I'd like to endorse Richard Holloway's suggestion that the newer theories
of dialog may be less valuable than older theories, and ask for an old
style dialectical challenge of his distinction between a time for dialog
and a time for action.
As I read the newer positions triggered by Peter Senge's Fifth Discipline,
the newer theories are David Bohm's version of Krishnamurti's version of
the Indian version of dialog as deep listening to the other, with all the
emphasis on hearing the other, appreciating the other, understanding the
other: no cross talk, no challenge, since cross talk and challenge are
not, in this version of dialog, dialog but "discussion," with that word's
echoing of "percussion."
This, of course, is a challenge in itself to older approaches to dialog:
the Socratic version, for one, which demonstrates the power of opposing
ideas to each other as a way of finding their strengths and weaknesses.
More recently, the philosopher Martin Buber made dialog the center of the
human experience: dialog is meeting, the genuine and heartfelt attempt to
meet the other on what Buber called "the narrow ridge." Life was a "way of
response," and my response to you might be silence, since I wanted to hear
more, or agreement, or challenge. In all cases, whether we agreed or
disagreed, we would be engaged with each other, living the life that Buber
called I=Thou rather than the I-It relationship, in which you became a
force or a problem, but not a person.
Richard suggests that the purpose of dialog is singular: the search for
meaning. And he then posits that those meanings had better be shared
beforehand, so that when action was needed it emerged from previously
shared meaning.
A broader notion of dialog suggests, to use Michael Schrage's term, that
dialog is about "shared minds," and sharing minds can include sharing
knowledge as well as meaning, sharing talents as well as meaning, sharing
ideas and possinbilities.
In such a view dialog and action are not distinct episodes but a regular
oscillation in the life of an organization.

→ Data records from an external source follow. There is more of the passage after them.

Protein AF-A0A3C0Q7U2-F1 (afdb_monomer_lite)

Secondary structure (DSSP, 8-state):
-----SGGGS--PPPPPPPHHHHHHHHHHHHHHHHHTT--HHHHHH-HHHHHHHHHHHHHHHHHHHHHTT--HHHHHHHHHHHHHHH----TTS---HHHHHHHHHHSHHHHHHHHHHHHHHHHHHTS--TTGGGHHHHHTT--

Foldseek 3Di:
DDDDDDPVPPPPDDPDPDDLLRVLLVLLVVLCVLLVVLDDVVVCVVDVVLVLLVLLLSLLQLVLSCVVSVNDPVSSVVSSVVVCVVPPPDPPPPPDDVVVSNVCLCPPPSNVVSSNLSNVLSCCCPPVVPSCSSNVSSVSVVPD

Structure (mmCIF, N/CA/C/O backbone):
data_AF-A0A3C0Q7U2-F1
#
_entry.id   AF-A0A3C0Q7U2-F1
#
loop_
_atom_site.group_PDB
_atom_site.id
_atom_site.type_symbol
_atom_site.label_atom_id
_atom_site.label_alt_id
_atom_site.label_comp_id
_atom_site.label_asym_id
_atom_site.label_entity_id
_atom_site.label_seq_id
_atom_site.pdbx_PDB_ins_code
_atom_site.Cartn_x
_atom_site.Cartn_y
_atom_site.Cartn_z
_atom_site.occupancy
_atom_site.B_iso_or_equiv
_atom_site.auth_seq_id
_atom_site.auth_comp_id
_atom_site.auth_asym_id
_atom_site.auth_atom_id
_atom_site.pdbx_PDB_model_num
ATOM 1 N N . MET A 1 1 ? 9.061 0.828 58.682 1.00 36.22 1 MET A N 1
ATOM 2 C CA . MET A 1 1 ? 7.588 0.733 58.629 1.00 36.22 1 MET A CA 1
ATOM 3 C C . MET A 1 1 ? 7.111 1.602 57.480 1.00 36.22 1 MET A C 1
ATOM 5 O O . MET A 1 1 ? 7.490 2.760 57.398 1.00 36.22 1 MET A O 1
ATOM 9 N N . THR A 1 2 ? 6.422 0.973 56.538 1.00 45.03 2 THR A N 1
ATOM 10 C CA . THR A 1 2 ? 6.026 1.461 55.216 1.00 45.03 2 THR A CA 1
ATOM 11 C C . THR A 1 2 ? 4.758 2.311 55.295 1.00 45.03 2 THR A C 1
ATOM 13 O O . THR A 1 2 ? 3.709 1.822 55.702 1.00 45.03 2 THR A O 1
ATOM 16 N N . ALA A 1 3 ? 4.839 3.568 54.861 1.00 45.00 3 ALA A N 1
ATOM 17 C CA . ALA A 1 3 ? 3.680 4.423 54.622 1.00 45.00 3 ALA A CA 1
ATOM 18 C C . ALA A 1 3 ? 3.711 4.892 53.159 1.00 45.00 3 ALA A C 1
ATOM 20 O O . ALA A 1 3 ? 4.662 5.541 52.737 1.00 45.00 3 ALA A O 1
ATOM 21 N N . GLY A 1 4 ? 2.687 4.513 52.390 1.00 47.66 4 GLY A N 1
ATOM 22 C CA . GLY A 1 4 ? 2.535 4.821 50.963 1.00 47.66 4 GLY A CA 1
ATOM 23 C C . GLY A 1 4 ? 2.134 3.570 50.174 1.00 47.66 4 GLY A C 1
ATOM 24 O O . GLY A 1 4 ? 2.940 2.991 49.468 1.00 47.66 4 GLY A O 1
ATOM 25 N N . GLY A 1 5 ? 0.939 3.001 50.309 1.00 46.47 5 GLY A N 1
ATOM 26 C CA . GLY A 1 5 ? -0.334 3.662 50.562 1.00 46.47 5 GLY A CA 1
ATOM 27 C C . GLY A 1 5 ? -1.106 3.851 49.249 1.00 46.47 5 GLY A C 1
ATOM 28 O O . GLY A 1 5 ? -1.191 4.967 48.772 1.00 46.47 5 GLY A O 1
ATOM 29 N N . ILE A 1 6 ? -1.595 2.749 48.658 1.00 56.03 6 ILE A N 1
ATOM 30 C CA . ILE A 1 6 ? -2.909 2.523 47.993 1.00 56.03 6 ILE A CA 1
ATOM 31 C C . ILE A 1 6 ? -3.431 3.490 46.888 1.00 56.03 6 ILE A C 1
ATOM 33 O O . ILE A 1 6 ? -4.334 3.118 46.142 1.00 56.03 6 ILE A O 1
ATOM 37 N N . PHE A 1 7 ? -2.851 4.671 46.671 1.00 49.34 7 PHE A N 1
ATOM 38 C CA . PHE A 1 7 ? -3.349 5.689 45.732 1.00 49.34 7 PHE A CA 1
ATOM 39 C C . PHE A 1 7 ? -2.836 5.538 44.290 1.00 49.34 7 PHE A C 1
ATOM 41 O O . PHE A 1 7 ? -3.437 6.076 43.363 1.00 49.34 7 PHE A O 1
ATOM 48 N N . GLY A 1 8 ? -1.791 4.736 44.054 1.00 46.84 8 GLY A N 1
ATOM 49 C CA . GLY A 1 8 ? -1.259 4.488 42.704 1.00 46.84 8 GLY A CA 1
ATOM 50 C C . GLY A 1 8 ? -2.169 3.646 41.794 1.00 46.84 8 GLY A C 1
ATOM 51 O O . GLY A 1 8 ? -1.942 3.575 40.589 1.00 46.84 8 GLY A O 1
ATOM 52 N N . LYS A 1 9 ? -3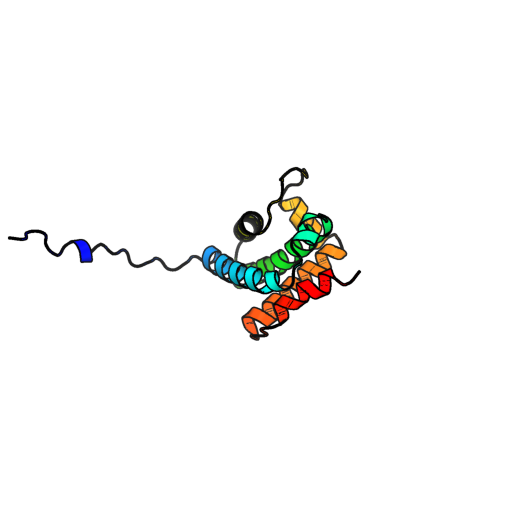.213 3.008 42.345 1.00 52.34 9 LYS A N 1
ATOM 53 C CA . LYS A 1 9 ? -4.126 2.125 41.593 1.00 52.34 9 LYS A CA 1
ATOM 54 C C . LYS A 1 9 ? -5.349 2.835 40.999 1.00 52.34 9 LYS A C 1
ATOM 56 O O . LYS A 1 9 ? -5.975 2.268 40.109 1.00 52.34 9 LYS A O 1
ATOM 61 N N . PHE A 1 10 ? -5.670 4.055 41.438 1.00 54.22 10 PHE A N 1
ATOM 62 C CA . PHE A 1 10 ? -6.891 4.766 41.025 1.00 54.22 10 PHE A CA 1
ATOM 63 C C . PHE A 1 10 ? -6.713 5.715 39.826 1.00 54.22 10 PHE A C 1
ATOM 65 O O . PHE A 1 10 ? -7.706 6.155 39.257 1.00 54.22 10 PHE A O 1
ATOM 72 N N . PHE A 1 11 ? -5.478 5.963 39.373 1.00 60.38 11 PHE A N 1
ATOM 73 C CA . PHE A 1 11 ? -5.182 6.825 38.215 1.00 60.38 11 PHE A CA 1
ATOM 74 C C . PHE A 1 11 ? -4.661 6.069 36.986 1.00 60.38 11 PHE A C 1
ATOM 76 O O . PHE A 1 11 ? -4.006 6.648 36.117 1.00 60.38 11 PHE A O 1
ATOM 83 N N . ARG A 1 12 ? -4.969 4.774 36.851 1.00 60.69 12 ARG A N 1
ATOM 84 C CA . ARG A 1 12 ? -4.767 4.085 35.571 1.00 60.69 12 ARG A CA 1
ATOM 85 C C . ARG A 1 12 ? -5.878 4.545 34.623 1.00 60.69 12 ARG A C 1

Thus: we are a sales organization, selling a certain product for a certain
price to certain customers.
A competitor comes out with a new product that threatens our survival.
In the nondialogical organization the assumption might be that leadership,
the top of the hierarchical pyramid, decides what to do--and if there
truly is no time for reflection and dialog that may at times be necessary.
In the dialogical organization the leader realizes that he may not have
the right answer, or any answer at all, and that in any case the answer is
useless if it is not absorbed, internalized, and then acted on by those
who have to encounter the challenge in the marketplace.
The leader, then, calls a meeting, and the dialog begins. The dialog is in
this view the necessary beginning of all action.